Studio album by Johnny Mathis
- Released: November 6, 1968
- Recorded: July–October, 1968
- Genres: Vocal; pop/rock;
- Length: 32:34
- Label: Columbia
- Producer: Robert Mersey

Johnny Mathis chronology
| Love Is Blue (1968) | Those Were the Days (1968) | People (1969) |

= Those Were the Days (Johnny Mathis album) =

Those Were the Days is an album by American pop singer Johnny Mathis that was released on November 6, 1968, by Columbia Records. It followed the formula of including covers of recent hit songs, the oldest, in this case, being "The End of the World", which hadn't been on the charts since 1963. Two of the 10 tracks, however, had not been released as singles by other artists: "Every Time I Dream of You", which had appeared as an instrumental on Bert Kaempfert's 1967 album Love That Bert Kaempfert, and "You Make Me Think About You", which was first heard in the 1968 film With Six You Get Eggroll.

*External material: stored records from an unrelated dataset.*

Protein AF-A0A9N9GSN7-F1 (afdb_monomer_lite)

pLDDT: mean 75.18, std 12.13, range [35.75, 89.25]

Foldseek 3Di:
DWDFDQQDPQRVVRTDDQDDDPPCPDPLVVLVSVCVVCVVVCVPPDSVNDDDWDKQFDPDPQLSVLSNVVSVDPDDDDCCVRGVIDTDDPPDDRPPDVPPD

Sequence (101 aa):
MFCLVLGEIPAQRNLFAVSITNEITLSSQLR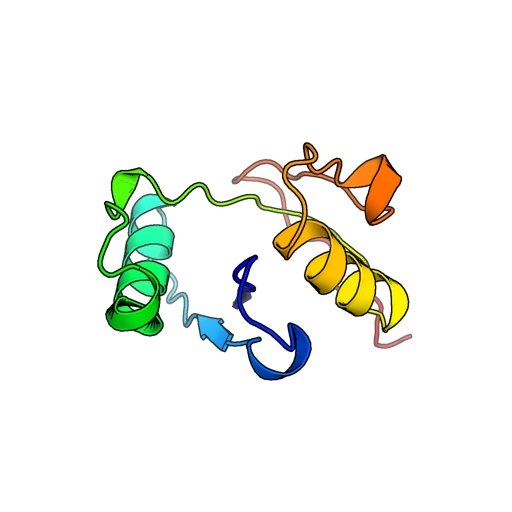SAIYKIKKNTFTNVDENNLILWKVNIPINIENMSKLDEVSRSSHEVNIGRDFRGEELFPADKIPEDYRNQ

Radius of gyration: 13.97 Å; chains: 1; bounding box: 41×26×34 Å

Organism: Funneliformis mosseae (NCBI:txid27381)

Structure (mmCIF, N/CA/C/O backbone):
data_AF-A0A9N9GSN7-F1
#
_entry.id   AF-A0A9N9GSN7-F1
#
loop_
_atom_site.group_PDB
_atom_site.id
_atom_site.type_symbol
_atom_site.label_atom_id
_atom_site.label_alt_id
_atom_site.label_comp_id
_atom_site.label_asym_id
_atom_site.label_entity_id
_atom_site.label_seq_id
_atom_site.pdbx_PDB_ins_code
_atom_site.Cartn_x
_atom_site.Cartn_y
_atom_site.Cartn_z
_atom_site.occupancy
_atom_site.B_iso_or_equiv
_atom_site.auth_seq_id
_atom_site.auth_comp_id
_atom_site.auth_asym_id
_atom_site.auth_atom_id
_atom_site.pdbx_PDB_model_num
ATOM 1 N N . MET A 1 1 ? 9.541 6.053 4.612 1.00 68.06 1 MET A N 1
ATOM 2 C CA . MET A 1 1 ? 8.970 5.406 3.410 1.00 68.06 1 MET A CA 1
ATOM 3 C C . MET A 1 1 ? 8.029 6.386 2.733 1.00 68.06 1 MET A C 1
ATOM 5 O O . MET A 1 1 ? 7.302 7.080 3.441 1.00 68.06 1 MET A O 1
ATOM 9 N N . PHE A 1 2 ? 8.051 6.466 1.404 1.00 66.94 2 PHE A N 1
ATOM 10 C CA . PHE A 1 2 ? 7.097 7.283 0.654 1.00 66.94 2 PHE A CA 1
ATOM 11 C C . PHE A 1 2 ? 5.885 6.439 0.270 1.00 66.94 2 PHE A C 1
ATOM 13 O O . PHE A 1 2 ? 6.051 5.327 -0.223 1.00 66.94 2 PHE A O 1
ATOM 20 N N . CYS A 1 3 ? 4.687 6.953 0.536 1.00 72.88 3 CYS A N 1
ATOM 21 C CA . CYS A 1 3 ? 3.434 6.307 0.164 1.00 72.88 3 CYS A CA 1
ATOM 22 C C . CYS A 1 3 ? 2.724 7.146 -0.891 1.00 72.88 3 CYS A C 1
ATOM 24 O O . CYS A 1 3 ? 2.777 8.379 -0.856 1.00 72.88 3 CYS A O 1
ATOM 26 N N . LEU A 1 4 ? 2.039 6.462 -1.801 1.00 71.25 4 LEU A N 1
ATOM 27 C CA . LEU A 1 4 ? 1.214 7.087 -2.816 1.00 71.25 4 LEU A CA 1
ATOM 28 C C . LEU A 1 4 ? -0.152 6.410 -2.837 1.00 71.25 4 LEU A C 1
ATOM 30 O O . LEU A 1 4 ? -0.245 5.186 -2.783 1.00 71.25 4 LEU A O 1
ATOM 34 N N . VAL A 1 5 ? -1.204 7.224 -2.874 1.00 70.50 5 VAL A N 1
ATOM 35 C CA . VAL A 1 5 ? -2.592 6.761 -2.913 1.00 70.50 5 VAL A CA 1
ATOM 36 C C . VAL A 1 5 ? -3.121 6.946 -4.328 1.00 70.50 5 VAL A C 1
ATOM 38 O O . VAL A 1 5 ? -3.150 8.062 -4.849 1.00 70.50 5 VAL A O 1
ATOM 41 N N . LEU A 1 6 ? -3.522 5.841 -4.957 1.00 67.88 6 LEU A N 1
ATOM 42 C CA . LEU A 1 6 ? -4.172 5.867 -6.261 1.00 67.88 6 LEU A CA 1
ATOM 43 C C . LEU A 1 6 ? -5.519 6.602 -6.135 1.00 67.88 6 LEU A C 1
ATOM 45 O O . LEU A 1 6 ? -6.304 6.290 -5.243 1.00 67.88 6 LEU A O 1
ATOM 49 N N . GLY A 1 7 ? -5.774 7.585 -7.001 1.00 62.59 7 GLY A N 1
ATOM 50 C CA . GLY A 1 7 ? -7.003 8.400 -6.988 1.00 62.59 7 GLY A CA 1
ATOM 51 C C . GLY A 1 7 ? -6.800 9.850 -6.552 1.00 62.59 7 GLY A C 1
ATOM 52 O O . GLY A 1 7 ? -7.666 10.684 -6.803 1.00 62.59 7 GLY A O 1
ATOM 53 N N . GLU A 1 8 ? -5.660 10.188 -5.940 1.00 63.31 8 GLU A N 1
ATOM 54 C CA . GLU A 1 8 ? -5.370 11.563 -5.520 1.00 63.31 8 GLU A CA 1
ATOM 55 C C . GLU A 1 8 ? -4.542 12.326 -6.574 1.00 63.31 8 GLU A C 1
ATOM 57 O O . GLU A 1 8 ? -3.340 12.106 -6.746 1.00 63.31 8 GLU A O 1
ATOM 62 N N . ILE A 1 9 ? -5.172 13.291 -7.249 1.00 59.16 9 ILE A N 1
ATOM 63 C CA . ILE A 1 9 ? -4.586 14.059 -8.361 1.00 59.16 9 ILE A CA 1
ATOM 64 C C . ILE A 1 9 ? -4.111 15.444 -7.875 1.00 59.16 9 ILE A C 1
ATOM 66 O O . ILE A 1 9 ? -4.870 16.123 -7.179 1.00 59.16 9 ILE A O 1
ATOM 70 N N . PRO A 1 10 ? -2.907 15.926 -8.256 1.00 59.66 10 PRO A N 1
ATOM 71 C CA . PRO A 1 10 ? -1.848 15.222 -8.980 1.00 59.66 10 PRO A CA 1
ATOM 72 C C . PRO A 1 10 ? -1.030 14.315 -8.050 1.00 59.66 10 PRO A C 1
ATOM 74 O O . PRO A 1 10 ? -0.620 14.744 -6.971 1.00 59.66 10 PRO A O 1
ATOM 77 N N . ALA A 1 11 ? -0.690 13.114 -8.524 1.00 58.59 11 ALA A N 1
ATOM 78 C CA . ALA A 1 11 ? 0.078 12.096 -7.797 1.00 58.59 11 ALA A CA 1
ATOM 79 C C . ALA A 1 11 ? 1.373 12.636 -7.146 1.00 58.59 11 ALA A C 1
ATOM 81 O O . ALA A 1 11 ? 1.694 12.308 -6.006 1.00 58.59 11 ALA A O 1
ATOM 82 N N . GLN A 1 12 ? 2.078 13.543 -7.833 1.00 55.94 12 GLN A N 1
ATOM 83 C CA . GLN A 1 12 ? 3.318 14.168 -7.350 1.00 55.94 12 GLN A CA 1
ATOM 84 C C . GLN A 1 12 ? 3.120 15.089 -6.136 1.00 55.94 12 GLN A C 1
ATOM 86 O O . GLN A 1 12 ? 4.014 15.199 -5.302 1.00 55.94 12 GLN A O 1
ATOM 91 N N . ARG A 1 13 ? 1.963 15.758 -6.019 1.00 59.00 13 ARG A N 1
ATOM 92 C CA . ARG A 1 13 ? 1.654 16.636 -4.873 1.00 59.00 13 ARG A CA 1
ATOM 93 C C . ARG A 1 13 ? 1.122 15.862 -3.669 1.00 59.00 13 ARG A C 1
ATOM 95 O O . ARG A 1 13 ? 1.098 16.403 -2.570 1.00 59.00 13 ARG A O 1
ATOM 102 N N . ASN A 1 14 ? 0.719 14.612 -3.885 1.00 63.38 14 ASN A N 1
ATOM 103 C CA . ASN A 1 14 ? 0.108 13.754 -2.877 1.00 63.38 14 ASN A CA 1
ATOM 104 C C . ASN A 1 14 ? 1.057 12.667 -2.364 1.00 63.38 14 ASN A C 1
ATOM 106 O O . ASN A 1 14 ? 0.623 11.767 -1.649 1.00 63.38 14 ASN A O 1
ATOM 110 N N . LEU A 1 15 ? 2.354 12.766 -2.674 1.00 68.88 15 LEU A N 1
ATOM 111 C CA . LEU A 1 15 ? 3.378 11.980 -2.000 1.00 68.88 15 LEU A CA 1
ATOM 112 C C . LEU A 1 15 ? 3.450 12.426 -0.538 1.00 68.88 15 LEU A C 1
ATOM 114 O O . LEU A 1 15 ? 3.752 13.584 -0.249 1.00 68.88 15 LEU A O 1
ATOM 118 N N . PHE A 1 16 ? 3.200 11.511 0.392 1.00 72.81 16 PHE A N 1
ATOM 119 C CA . PHE A 1 16 ? 3.381 11.782 1.813 1.00 72.81 16 PHE A CA 1
ATOM 120 C C . PHE A 1 16 ? 4.334 10.769 2.428 1.00 72.81 16 PHE A C 1
ATOM 122 O O . PHE A 1 16 ? 4.373 9.586 2.073 1.00 72.81 16 PHE A O 1
ATOM 129 N N . ALA A 1 17 ? 5.142 11.264 3.358 1.00 69.69 17 ALA A N 1
ATOM 130 C CA . ALA A 1 17 ? 5.996 10.415 4.156 1.00 69.69 17 ALA A CA 1
ATOM 131 C C . ALA A 1 17 ? 5.157 9.776 5.263 1.00 69.69 17 ALA A C 1
ATOM 133 O O . ALA A 1 17 ? 4.454 10.464 6.004 1.00 69.69 17 ALA A O 1
ATOM 134 N N . VAL A 1 18 ? 5.273 8.460 5.400 1.00 70.69 18 VAL A N 1
ATOM 135 C CA . VAL A 1 18 ? 4.834 7.764 6.607 1.00 70.69 18 VAL A CA 1
ATOM 136 C C . VAL A 1 18 ? 6.075 7.518 7.449 1.00 70.69 18 VAL A C 1
ATOM 138 O O . VAL A 1 18 ? 7.046 6.908 6.979 1.00 70.69 18 VAL A O 1
ATOM 141 N N . SER A 1 19 ? 6.054 8.035 8.678 1.00 67.25 19 SER A N 1
ATOM 142 C CA . SER A 1 19 ? 7.068 7.704 9.673 1.00 67.25 19 SER A CA 1
ATOM 143 C C . SER A 1 19 ? 6.799 6.290 10.159 1.00 67.25 19 SER A C 1
ATOM 145 O O . SER A 1 19 ? 5.768 6.012 10.769 1.00 67.25 19 SER A O 1
ATOM 147 N N . ILE A 1 20 ? 7.715 5.393 9.824 1.00 63.66 20 ILE A N 1
ATOM 148 C CA . ILE A 1 20 ? 7.706 4.009 10.267 1.00 63.66 20 ILE A CA 1
ATOM 149 C C . ILE A 1 20 ? 8.811 3.942 11.302 1.00 63.66 20 ILE A C 1
ATOM 151 O O . ILE A 1 20 ? 9.986 3.857 10.953 1.00 63.66 20 ILE A O 1
ATOM 155 N N . THR A 1 21 ? 8.453 4.100 12.573 1.00 57.94 21 THR A N 1
ATOM 156 C CA . THR A 1 21 ? 9.384 3.769 13.651 1.00 57.94 21 THR A CA 1
ATOM 157 C C . THR A 1 21 ? 9.625 2.260 13.620 1.00 57.94 21 THR A C 1
ATOM 159 O O . THR A 1 21 ? 8.786 1.509 13.118 1.00 57.94 21 THR A O 1
ATOM 162 N N . ASN A 1 22 ? 10.751 1.795 14.166 1.00 54.53 22 ASN A N 1
ATOM 163 C CA . ASN A 1 22 ? 11.126 0.370 14.199 1.00 54.53 22 ASN A CA 1
ATOM 164 C C . ASN A 1 22 ? 10.069 -0.550 14.862 1.00 54.53 22 ASN A C 1
ATOM 166 O O . ASN A 1 22 ? 10.206 -1.768 14.833 1.00 54.53 22 ASN A O 1
ATOM 170 N N . GLU A 1 23 ? 9.017 0.023 15.451 1.00 51.62 23 GLU A N 1
ATOM 171 C CA . GLU A 1 23 ? 7.892 -0.666 16.087 1.00 51.62 23 GLU A CA 1
ATOM 172 C C . GLU A 1 23 ? 6.740 -1.006 15.127 1.00 51.62 23 GLU A C 1
ATOM 174 O O . GLU A 1 23 ? 5.850 -1.781 15.482 1.00 51.62 23 GLU A O 1
ATOM 179 N N . ILE A 1 24 ? 6.747 -0.467 13.901 1.00 55.72 24 ILE A N 1
ATOM 180 C CA . ILE A 1 24 ? 5.813 -0.869 12.844 1.00 55.72 24 ILE A CA 1
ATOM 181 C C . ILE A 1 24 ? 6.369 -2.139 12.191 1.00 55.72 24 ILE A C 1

The Mathis recording of "You Make Me Think About You" debuted on Billboard magazine's list of the 40 most popular Easy Listening songs in the US in the issue dated October 12, 1968, and reached number 35 during its four weeks there. The first appearance of the album on the magazine's Top LPs came two months later in the December 14 issue that began a 21-week run, during which time it peaked at number 60. In the meantime it also enjoyed four weeks on the Best Selling Rhythm & Blues LPs chart, where it got as high as number 48. In March 1969 the cover of "The 59th Street Bridge Song (Feelin' Groovy)" spent its two weeks on the Easy Listening chart at number 39.

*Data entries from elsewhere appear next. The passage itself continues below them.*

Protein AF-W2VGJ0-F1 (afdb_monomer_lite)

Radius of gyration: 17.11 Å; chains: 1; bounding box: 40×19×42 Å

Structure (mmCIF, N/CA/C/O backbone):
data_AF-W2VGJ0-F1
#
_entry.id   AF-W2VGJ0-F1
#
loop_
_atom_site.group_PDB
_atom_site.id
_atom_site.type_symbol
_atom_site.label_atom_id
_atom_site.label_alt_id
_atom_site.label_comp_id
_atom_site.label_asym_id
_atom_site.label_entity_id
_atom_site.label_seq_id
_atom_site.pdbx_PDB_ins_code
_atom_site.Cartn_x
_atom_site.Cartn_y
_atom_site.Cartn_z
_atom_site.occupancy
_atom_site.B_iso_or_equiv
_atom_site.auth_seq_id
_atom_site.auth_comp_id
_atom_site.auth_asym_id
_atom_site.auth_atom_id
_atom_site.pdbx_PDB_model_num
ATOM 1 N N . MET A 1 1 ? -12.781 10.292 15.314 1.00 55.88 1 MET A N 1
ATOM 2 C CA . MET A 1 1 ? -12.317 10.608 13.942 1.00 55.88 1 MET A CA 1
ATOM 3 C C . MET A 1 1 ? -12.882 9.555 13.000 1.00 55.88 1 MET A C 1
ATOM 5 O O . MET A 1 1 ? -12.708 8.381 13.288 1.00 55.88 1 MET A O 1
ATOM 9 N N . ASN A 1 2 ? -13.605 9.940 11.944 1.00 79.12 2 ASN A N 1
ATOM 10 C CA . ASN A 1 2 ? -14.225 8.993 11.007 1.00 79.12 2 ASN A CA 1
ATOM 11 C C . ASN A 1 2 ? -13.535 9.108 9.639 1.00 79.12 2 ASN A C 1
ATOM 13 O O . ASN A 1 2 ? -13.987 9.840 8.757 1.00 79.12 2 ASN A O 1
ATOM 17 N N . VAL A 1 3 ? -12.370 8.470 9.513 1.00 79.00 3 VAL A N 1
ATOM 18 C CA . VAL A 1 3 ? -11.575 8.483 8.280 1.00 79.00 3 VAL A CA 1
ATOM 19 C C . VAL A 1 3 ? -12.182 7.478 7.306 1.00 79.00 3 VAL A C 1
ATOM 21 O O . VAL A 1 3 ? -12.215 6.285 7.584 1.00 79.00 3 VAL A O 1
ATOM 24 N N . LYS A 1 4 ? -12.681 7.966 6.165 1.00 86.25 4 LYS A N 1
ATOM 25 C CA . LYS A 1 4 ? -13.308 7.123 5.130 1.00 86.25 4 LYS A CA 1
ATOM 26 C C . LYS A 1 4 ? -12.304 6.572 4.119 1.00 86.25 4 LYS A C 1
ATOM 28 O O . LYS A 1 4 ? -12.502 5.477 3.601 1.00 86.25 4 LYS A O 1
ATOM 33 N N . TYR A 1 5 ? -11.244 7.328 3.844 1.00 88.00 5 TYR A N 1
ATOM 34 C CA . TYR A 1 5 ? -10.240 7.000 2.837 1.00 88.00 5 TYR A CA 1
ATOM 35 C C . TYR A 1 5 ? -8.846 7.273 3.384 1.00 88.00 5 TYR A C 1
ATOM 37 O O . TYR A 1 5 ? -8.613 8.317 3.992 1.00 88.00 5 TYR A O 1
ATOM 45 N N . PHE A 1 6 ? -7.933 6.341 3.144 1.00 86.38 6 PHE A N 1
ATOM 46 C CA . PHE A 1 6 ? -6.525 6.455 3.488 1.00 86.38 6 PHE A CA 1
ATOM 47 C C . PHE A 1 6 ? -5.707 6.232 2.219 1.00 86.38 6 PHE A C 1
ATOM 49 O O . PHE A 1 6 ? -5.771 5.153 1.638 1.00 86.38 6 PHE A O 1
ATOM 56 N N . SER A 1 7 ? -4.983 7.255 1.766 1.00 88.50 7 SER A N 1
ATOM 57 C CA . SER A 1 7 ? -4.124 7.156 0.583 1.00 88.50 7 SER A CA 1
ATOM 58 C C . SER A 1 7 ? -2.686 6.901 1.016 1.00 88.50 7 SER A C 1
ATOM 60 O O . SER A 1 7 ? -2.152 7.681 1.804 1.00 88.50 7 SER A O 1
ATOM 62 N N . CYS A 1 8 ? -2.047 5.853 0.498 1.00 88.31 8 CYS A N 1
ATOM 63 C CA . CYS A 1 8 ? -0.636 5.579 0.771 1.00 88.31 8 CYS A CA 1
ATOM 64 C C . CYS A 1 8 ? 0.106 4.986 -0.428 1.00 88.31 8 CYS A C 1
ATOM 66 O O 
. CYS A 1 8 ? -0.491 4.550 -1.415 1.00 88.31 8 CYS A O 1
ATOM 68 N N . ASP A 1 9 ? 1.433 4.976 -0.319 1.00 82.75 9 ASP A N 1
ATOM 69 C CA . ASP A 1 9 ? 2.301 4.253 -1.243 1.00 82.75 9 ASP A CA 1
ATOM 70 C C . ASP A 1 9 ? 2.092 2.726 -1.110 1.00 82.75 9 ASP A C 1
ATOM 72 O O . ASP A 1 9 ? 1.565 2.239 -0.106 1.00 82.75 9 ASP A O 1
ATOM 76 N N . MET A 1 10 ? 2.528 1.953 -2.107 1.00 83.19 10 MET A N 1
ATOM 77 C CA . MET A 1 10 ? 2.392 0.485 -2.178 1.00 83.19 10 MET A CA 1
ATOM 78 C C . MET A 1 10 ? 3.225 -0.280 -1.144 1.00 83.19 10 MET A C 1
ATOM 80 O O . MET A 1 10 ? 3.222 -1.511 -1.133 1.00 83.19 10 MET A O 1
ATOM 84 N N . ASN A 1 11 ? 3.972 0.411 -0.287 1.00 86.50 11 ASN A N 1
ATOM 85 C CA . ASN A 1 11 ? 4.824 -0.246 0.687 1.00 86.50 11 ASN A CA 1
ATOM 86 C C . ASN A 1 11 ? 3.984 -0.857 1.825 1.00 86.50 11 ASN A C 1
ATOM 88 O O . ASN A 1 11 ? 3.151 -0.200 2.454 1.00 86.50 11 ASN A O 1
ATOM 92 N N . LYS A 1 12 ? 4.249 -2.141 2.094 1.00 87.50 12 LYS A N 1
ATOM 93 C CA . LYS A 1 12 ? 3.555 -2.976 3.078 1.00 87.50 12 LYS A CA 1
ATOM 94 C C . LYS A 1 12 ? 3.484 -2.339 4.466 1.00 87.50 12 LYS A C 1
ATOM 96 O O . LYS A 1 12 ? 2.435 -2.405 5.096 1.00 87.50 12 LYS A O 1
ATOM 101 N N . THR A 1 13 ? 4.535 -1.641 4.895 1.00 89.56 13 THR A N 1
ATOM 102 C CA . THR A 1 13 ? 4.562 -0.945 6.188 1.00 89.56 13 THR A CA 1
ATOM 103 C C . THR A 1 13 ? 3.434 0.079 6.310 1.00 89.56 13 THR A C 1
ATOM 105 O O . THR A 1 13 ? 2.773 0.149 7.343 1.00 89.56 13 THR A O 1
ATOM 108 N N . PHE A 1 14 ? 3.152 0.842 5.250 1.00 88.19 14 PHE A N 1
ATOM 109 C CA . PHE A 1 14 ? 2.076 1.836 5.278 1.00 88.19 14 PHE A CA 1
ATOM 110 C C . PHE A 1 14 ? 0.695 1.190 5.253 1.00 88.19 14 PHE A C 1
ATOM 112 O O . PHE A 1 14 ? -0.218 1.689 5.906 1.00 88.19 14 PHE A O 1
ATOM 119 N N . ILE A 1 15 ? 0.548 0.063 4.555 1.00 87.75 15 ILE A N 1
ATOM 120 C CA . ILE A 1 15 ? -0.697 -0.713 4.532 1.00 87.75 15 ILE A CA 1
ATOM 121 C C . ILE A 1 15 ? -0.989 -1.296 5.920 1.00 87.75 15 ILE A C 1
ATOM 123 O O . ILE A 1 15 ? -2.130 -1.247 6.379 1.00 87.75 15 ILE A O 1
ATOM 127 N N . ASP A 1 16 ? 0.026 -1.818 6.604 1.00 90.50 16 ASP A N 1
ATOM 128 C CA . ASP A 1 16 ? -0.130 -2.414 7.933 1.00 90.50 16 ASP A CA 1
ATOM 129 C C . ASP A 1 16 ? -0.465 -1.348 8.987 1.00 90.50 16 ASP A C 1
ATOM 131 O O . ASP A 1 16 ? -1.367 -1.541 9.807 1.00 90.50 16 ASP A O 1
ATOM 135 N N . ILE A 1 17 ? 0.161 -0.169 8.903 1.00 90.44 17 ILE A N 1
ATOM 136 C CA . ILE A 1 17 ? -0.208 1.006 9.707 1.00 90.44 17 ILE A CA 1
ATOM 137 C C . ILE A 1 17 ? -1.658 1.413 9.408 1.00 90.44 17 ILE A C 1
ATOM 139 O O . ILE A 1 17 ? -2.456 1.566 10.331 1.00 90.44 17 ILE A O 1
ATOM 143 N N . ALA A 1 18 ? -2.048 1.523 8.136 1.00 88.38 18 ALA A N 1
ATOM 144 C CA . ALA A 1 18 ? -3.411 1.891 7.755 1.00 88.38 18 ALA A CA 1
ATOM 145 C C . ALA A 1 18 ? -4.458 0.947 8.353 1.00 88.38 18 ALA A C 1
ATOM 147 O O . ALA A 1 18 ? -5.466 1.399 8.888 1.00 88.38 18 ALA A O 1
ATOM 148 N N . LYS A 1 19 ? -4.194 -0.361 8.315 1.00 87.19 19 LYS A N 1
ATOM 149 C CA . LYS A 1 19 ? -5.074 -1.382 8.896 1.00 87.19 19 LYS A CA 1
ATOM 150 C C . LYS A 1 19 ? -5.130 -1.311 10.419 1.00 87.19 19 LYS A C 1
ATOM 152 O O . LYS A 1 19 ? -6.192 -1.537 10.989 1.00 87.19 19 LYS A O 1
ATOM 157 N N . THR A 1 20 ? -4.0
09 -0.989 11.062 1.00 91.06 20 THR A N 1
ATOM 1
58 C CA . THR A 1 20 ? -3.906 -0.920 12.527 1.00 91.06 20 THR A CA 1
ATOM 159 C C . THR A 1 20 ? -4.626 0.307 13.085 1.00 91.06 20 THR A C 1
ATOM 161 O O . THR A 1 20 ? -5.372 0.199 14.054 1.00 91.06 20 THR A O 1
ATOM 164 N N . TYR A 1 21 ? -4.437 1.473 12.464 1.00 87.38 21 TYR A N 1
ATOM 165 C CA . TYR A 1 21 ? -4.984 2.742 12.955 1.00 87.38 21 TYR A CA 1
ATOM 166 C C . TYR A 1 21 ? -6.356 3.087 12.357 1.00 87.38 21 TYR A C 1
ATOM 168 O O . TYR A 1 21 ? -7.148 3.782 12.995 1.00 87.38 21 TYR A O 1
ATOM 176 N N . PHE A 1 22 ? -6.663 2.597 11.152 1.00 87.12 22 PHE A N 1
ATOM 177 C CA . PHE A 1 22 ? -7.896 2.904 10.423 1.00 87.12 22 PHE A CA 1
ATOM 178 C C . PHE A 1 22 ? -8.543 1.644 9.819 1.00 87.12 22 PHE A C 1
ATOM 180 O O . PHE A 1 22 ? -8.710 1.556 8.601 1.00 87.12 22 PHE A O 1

Those Were the Days was released for the first time on compact disc on June 9, 2009, as one of two albums on one CD, the second of the two being the follow-up by Mathis, Love Theme from "Romeo And Juliet" (A Time for Us). Those Were the Days was also included in Legacy's Mathis box set The Voice of Romance: The Columbia Original Album Collection, which was released on December 8, 2017.

Professional ratings
Review scores
| Source | Rating |
| The Encyclopedia of Popular Music | Star |

==Track listing==
===Side one===
1. "Those Were the Days" (Gene Raskin) – 3:59
2. "Little Green Apples" (Bobby Russell) – 3:38
3. "The End of the World" (Arthur Kent, Sylvia Dee) – 3:10
4. "This Guy's In Love With You" (Hal David, Burt Bacharach) – 4:37
5. "The 59th Street Bridge Song (Feelin' Groovy)" (Paul Simon) – 2:10

===Side two===
1. "Light My Fire" (Jim Morrison, John Densmore, Ray Manzarek, Robby Krieger) – 3:48
2. "Every Time I Dream of You" (Richard Ahlert, Bert Kaempfert, Herbert Rehbein) – 3:53
3. "The World I Used to Know" (Rod McKuen) – 2:30
4. "You Make Me Think About You" from With Six You Get Eggroll (Bob Hilliard, Robert Mersey) – 1:59
5. "Turn Around Look at Me" (Jerry Capehart) – 2:50

===2017 CD bonus tracks===
This album's CD release as part of the 2017 box set The Voice of Romance: The Columbia Original Album Collection included two bonus tracks that were previously unavailable:
- "Gentle on My Mind" (John Hartford) – 2:44
- "Like to Get to Know You" (Stuart Scharf) – 2:33

==Recording dates==
From the liner notes for The Voice of Romance: The Columbia Original Album Collection:
- July 5, 1968 – "Every Time I Dream of You"
- July 9, 1968 – "The 59th Street Bridge Song (Feelin' Groovy)"
- July 10, 1968 – "Gentle on My Mind", "Like to Get to Know You", "This Guy's In Love With You"
- July 22, 1968 – "Turn Around Look at Me", "The World I Used to Know", "You Make Me Think About You"
- August 20, 1968 – "The End of the World"
- October 4, 1968 – "Light My Fire", "Little Green Apples", "Those Were the Days"

==Personnel==
- Johnny Mathis – vocals
- Robert Mersey – arranger and conductor (except where noted), producer
- D'Arneill Pershing – arranger and conductor ("This Guy's In Love With You", "The 59th Street Bridge Song (Feelin' Groovy)")
- Rafael O. Valentin – engineer
- Frank Bez – photography

==Notes==
 Joel Whitburn's Top R&B Albums, 1965–1998 lists this album as having peaked on the Best Selling Rhythm & Blues LPs chart at number two for two weeks out of the four that it spent there. The four corresponding weekly issues of Billboard, which is their source for this information, however, indicate that it only made it to number 48.